Requirement - Which lines of the entries below run from the one holding "Organism: Solanum tuberosum (NCBI:txid4113)" to the one holding "ATOM 9 N N .", inclusive? Set down exactly those lines and no others.

Data for processing -
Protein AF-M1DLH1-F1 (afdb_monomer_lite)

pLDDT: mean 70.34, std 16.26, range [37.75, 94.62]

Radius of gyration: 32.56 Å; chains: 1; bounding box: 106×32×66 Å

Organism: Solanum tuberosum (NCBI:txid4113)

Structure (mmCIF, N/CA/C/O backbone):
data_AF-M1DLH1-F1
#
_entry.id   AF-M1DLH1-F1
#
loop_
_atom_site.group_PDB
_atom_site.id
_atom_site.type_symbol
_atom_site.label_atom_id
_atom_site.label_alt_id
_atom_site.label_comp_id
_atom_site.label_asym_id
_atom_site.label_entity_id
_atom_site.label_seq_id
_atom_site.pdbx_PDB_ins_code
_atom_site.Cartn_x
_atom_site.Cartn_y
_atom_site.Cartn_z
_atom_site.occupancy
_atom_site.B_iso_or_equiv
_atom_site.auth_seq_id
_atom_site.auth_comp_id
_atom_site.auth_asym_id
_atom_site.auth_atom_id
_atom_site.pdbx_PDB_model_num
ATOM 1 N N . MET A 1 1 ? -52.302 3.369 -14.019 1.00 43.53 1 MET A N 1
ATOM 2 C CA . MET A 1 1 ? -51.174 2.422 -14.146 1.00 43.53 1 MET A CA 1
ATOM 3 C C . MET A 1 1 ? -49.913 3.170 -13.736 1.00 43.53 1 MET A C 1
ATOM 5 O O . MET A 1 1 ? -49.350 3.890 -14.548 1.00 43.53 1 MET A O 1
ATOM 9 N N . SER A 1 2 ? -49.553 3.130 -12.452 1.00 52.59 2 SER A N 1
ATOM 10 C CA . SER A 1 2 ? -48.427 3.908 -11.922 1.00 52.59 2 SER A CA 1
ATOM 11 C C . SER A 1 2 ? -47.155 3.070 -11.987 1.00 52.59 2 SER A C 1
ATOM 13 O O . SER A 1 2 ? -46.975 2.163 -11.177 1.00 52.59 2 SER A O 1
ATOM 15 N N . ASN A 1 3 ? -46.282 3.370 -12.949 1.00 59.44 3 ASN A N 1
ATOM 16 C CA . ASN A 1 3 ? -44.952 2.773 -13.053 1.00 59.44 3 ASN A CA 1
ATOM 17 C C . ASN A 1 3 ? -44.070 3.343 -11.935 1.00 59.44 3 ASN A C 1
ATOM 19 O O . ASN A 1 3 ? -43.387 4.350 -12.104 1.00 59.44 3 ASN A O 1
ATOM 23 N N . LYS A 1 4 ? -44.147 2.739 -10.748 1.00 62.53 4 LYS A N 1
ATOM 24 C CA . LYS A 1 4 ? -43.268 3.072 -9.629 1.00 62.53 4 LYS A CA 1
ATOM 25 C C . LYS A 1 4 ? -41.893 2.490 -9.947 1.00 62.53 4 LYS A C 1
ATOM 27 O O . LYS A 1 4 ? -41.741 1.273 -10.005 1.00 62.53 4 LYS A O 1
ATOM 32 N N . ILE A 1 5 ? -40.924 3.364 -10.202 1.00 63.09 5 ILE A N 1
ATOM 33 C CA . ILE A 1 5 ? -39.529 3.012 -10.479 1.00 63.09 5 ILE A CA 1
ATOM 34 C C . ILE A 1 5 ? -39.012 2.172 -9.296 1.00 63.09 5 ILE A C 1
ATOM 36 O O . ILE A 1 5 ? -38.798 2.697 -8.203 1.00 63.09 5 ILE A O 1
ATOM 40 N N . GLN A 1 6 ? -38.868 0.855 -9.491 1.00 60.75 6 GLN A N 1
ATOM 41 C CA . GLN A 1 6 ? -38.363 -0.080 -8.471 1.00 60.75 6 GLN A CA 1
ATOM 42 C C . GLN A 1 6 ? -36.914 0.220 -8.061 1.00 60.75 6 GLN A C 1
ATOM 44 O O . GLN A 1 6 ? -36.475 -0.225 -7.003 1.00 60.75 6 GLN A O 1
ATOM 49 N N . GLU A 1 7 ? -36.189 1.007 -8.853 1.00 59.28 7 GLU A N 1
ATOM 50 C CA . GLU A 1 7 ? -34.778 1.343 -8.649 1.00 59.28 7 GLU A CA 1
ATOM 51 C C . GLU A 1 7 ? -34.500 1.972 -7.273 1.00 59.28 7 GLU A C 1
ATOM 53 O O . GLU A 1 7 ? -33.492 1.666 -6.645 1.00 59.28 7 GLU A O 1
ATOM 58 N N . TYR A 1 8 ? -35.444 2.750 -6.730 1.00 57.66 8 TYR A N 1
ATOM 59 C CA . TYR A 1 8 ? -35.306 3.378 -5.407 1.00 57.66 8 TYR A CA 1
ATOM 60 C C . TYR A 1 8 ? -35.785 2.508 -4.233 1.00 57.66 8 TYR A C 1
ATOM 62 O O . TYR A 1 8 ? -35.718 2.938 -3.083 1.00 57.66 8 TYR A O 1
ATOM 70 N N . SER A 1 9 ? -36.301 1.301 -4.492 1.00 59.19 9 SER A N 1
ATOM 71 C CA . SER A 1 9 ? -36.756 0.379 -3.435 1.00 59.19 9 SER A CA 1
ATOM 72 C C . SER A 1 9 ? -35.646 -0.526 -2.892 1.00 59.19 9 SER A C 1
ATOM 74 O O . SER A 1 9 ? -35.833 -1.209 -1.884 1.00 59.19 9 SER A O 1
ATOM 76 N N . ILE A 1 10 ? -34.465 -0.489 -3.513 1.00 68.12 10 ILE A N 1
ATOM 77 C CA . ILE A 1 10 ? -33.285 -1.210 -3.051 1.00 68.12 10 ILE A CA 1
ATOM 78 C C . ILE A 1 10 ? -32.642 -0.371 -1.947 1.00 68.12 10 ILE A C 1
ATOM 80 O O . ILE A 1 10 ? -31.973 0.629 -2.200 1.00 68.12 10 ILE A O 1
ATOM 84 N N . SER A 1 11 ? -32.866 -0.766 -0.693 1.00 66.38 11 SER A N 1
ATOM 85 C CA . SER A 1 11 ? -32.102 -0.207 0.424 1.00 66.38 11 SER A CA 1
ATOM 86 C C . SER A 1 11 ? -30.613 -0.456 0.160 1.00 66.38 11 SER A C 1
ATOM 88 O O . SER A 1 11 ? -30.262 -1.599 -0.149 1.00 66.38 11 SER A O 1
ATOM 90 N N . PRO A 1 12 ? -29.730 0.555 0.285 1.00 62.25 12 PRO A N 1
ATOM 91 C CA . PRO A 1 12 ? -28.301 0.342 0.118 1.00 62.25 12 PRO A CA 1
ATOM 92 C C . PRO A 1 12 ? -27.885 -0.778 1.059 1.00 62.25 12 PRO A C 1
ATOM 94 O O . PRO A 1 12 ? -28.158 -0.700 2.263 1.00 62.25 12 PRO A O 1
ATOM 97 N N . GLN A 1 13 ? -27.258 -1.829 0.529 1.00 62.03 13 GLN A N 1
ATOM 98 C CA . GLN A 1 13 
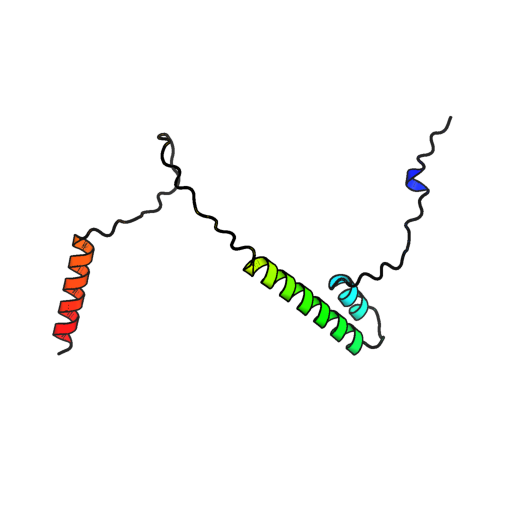? -26.664 -2.843 1.383 1.00 62.03 13 GLN A CA 1
ATOM 99 C C . GLN A 1 13 ? -25.585 -2.144 2.208 1.00 62.03 13 GLN A C 1
ATOM 101 O O . GLN A 1 13 ? -24.472 -1.911 1.743 1.00 62.03 13 GLN A O 1
ATOM 106 N N . LYS A 1 14 ? -25.916 -1.815 3.461 1.00 60.19 14 LYS A N 1
ATOM 107 C CA . LYS A 1 14 ? -24.953 -1.472 4.510 1.00 60.19 14 LYS A CA 1
ATOM 108 C C . LYS A 1 14 ? -24.216 -2.746 4.920 1.00 60.19 14 LYS A C 1
ATOM 110 O O . LYS A 1 14 ? -24.192 -3.116 6.090 1.00 60.19 14 LYS A O 1
ATOM 115 N N . GLY A 1 15 ? -23.671 -3.465 3.942 1.00 53.28 15 GLY A N 1
ATOM 116 C CA . GLY A 1 15 ? -22.659 -4.456 4.219 1.00 53.28 15 GLY A CA 1
ATOM 117 C C . GLY A 1 15 ? -21.506 -3.699 4.849 1.00 53.28 15 GLY A C 1
ATOM 118 O O . GLY A 1 15 ? -21.053 -2.690 4.305 1.00 53.28 15 GLY A O 1
ATOM 119 N N . ILE A 1 16 ? -21.056 -4.149 6.016 1.00 56.28 16 ILE A N 1
ATOM 120 C CA . ILE A 1 16 ? -19.721 -3.805 6.487 1.00 56.28 16 ILE A CA 1
ATOM 121 C C . ILE A 1 16 ? -18.801 -4.427 5.445 1.00 56.28 16 ILE A C 1
ATOM 123 O O . ILE A 1 16 ? -18.456 -5.603 5.529 1.00 56.28 16 ILE A O 1
ATOM 127 N N . VAL A 1 17 ? -18.487 -3.668 4.398 1.00 55.16 17 VAL A N 1
ATOM 128 C CA . VAL A 1 17 ? -17.398 -4.025 3.510 1.00 55.16 17 VAL A CA 1
ATOM 129 C C . VAL A 1 17 ? -16.192 -4.001 4.433 1.00 55.16 17 VAL A C 1
ATOM 131 O O . VAL A 1 17 ? -15.819 -2.943 4.946 1.00 55.16 17 VAL A O 1
ATOM 134 N N . VAL A 1 18 ? -15.659 -5.184 4.740 1.00 60.84 18 VAL A N 1
ATOM 135 C CA . VAL A 1 18 ? -14.336 -5.329 5.346 1.00 60.84 18 VAL A CA 1
ATOM 136 C C . VAL A 1 18 ? -13.363 -4.888 4.262 1.00 60.84 18 VAL A C 1
ATOM 138 O O . VAL A 1 18 ? -12.794 -5.685 3.528 1.00 60.84 18 VAL A O 1
ATOM 141 N N . ASP A 1 19 ? -13.306 -3.578 4.073 1.00 66.94 19 ASP A N 1
ATOM 142 C CA . ASP A 1 19 ? -12.440 -2.928 3.119 1.00 66.94 19 ASP A CA 1
ATOM 143 C C . ASP A 1 19 ? -11.068 -2.854 3.786 1.00 66.94 19 ASP A C 1
ATOM 145 O O . ASP A 1 19 ? -10.862 -2.120 4.749 1.00 66.94 19 ASP A O 1
ATOM 149 N N . SER A 1 20 ? -10.134 -3.682 3.331 1.00 70.56 20 SER A N 1
ATOM 150 C CA . SER A 1 20 ? -8.753 -3.669 3.815 1.00 70.56 20 SER A CA 1
ATOM 151 C C . SER A 1 20 ? -7.907 -2.610 3.108 1.00 70.56 20 SER A C 1
ATOM 153 O O . SER A 1 20 ? -6.684 -2.621 3.228 1.00 70.56 20 SER A O 1
ATOM 155 N N . SER A 1 21 ? -8.521 -1.689 2.354 1.00 81.94 21 SER A N 1
ATOM 156 C CA . SER A 1 21 ? -7.777 -0.616 1.710 1.00 81.94 21 SER A CA 1
ATOM 157 C C . SER A 1 21 ? -7.044 0.251 2.733 1.00 81.94 21 SER A C 1
ATOM 159 O O . SER A 1 21 ? -7.541 0.565 3.818 1.00 81.94 21 SER A O 1
ATOM 161 N N . VAL A 1 22 ? -5.870 0.732 2.327 1.00 83.69 22 VAL A N 1
ATOM 162 C CA . VAL A 1 22 ? -5.051 1.705 3.067 1.00 83.69 22 VAL A CA 1
ATOM 163 C C . VAL A 1 22 ? -5.901 2.892 3.546 1.00 83.69 22 VAL A C 1
ATOM 165 O O . VAL A 1 22 ? -5.803 3.331 4.694 1.00 83.69 22 VAL A O 1
ATOM 168 N N . ARG A 1 23 ? -6.811 3.369 2.685 1.00 85.88 23 ARG A N 1
ATOM 169 C CA . ARG A 1 23 ? -7.713 4.495 2.965 1.00 85.88 23 ARG A CA 1
ATOM 170 C C . ARG A 1 23 ? -8.751 4.154 4.041 1.00 85.88 23 ARG A C 1
ATOM 172 O O . ARG A 1 23 ? -9.061 5.008 4.873 1.00 85.88 23 ARG A O 1
ATOM 179 N N . HIS A 1 24 ? -9.271 2.927 4.053 1.00 84.00 24 HIS A N 1
ATOM 180 C CA . HIS A 1 24 ? -10.200 2.456 5.078 1.00 84.00 24 HIS A CA 1
ATOM 181 C C . HIS A 1 24 ? -9.515 2.269 6.436 1.00 84.00 24 HIS A C 1
ATOM 183 O O . HIS A 1 24 ? -10.036 2.735 7.452 1.00 84.00 24 HIS A O 1
ATOM 189 N N . ILE A 1 25 ? -8.327 1.655 6.463 1.00 82.44 25 ILE A N 1
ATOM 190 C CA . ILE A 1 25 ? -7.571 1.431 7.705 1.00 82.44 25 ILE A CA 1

Expected answer -
Organism: Solanum tuberosum (NCBI:txid4113)

Structure (mmCIF, N/CA/C/O backbone):
data_AF-M1DLH1-F1
#
_entry.id   AF-M1DLH1-F1
#
loop_
_atom_site.group_PDB
_atom_site.id
_atom_site.type_symbol
_atom_site.label_atom_id
_atom_site.label_alt_id
_atom_site.label_comp_id
_atom_site.label_asym_id
_atom_site.label_entity_id
_atom_site.label_seq_id
_atom_site.pdbx_PDB_ins_code
_atom_site.Cartn_x
_atom_site.Cartn_y
_atom_site.Cartn_z
_atom_site.occupancy
_atom_site.B_iso_or_equiv
_atom_site.auth_seq_id
_atom_site.auth_comp_id
_atom_site.auth_asym_id
_atom_site.auth_atom_id
_atom_site.pdbx_PDB_model_num
ATOM 1 N N . MET A 1 1 ? -52.302 3.369 -14.019 1.00 43.53 1 MET A N 1
ATOM 2 C CA . MET A 1 1 ? -51.174 2.422 -14.146 1.00 43.53 1 MET A CA 1
ATOM 3 C C . MET A 1 1 ? -49.913 3.170 -13.736 1.00 43.53 1 MET A C 1
ATOM 5 O O . MET A 1 1 ? -49.350 3.890 -14.548 1.00 43.53 1 MET A O 1
ATOM 9 N N . SER A 1 2 ? -49.553 3.130 -12.452 1.00 52.59 2 SER A N 1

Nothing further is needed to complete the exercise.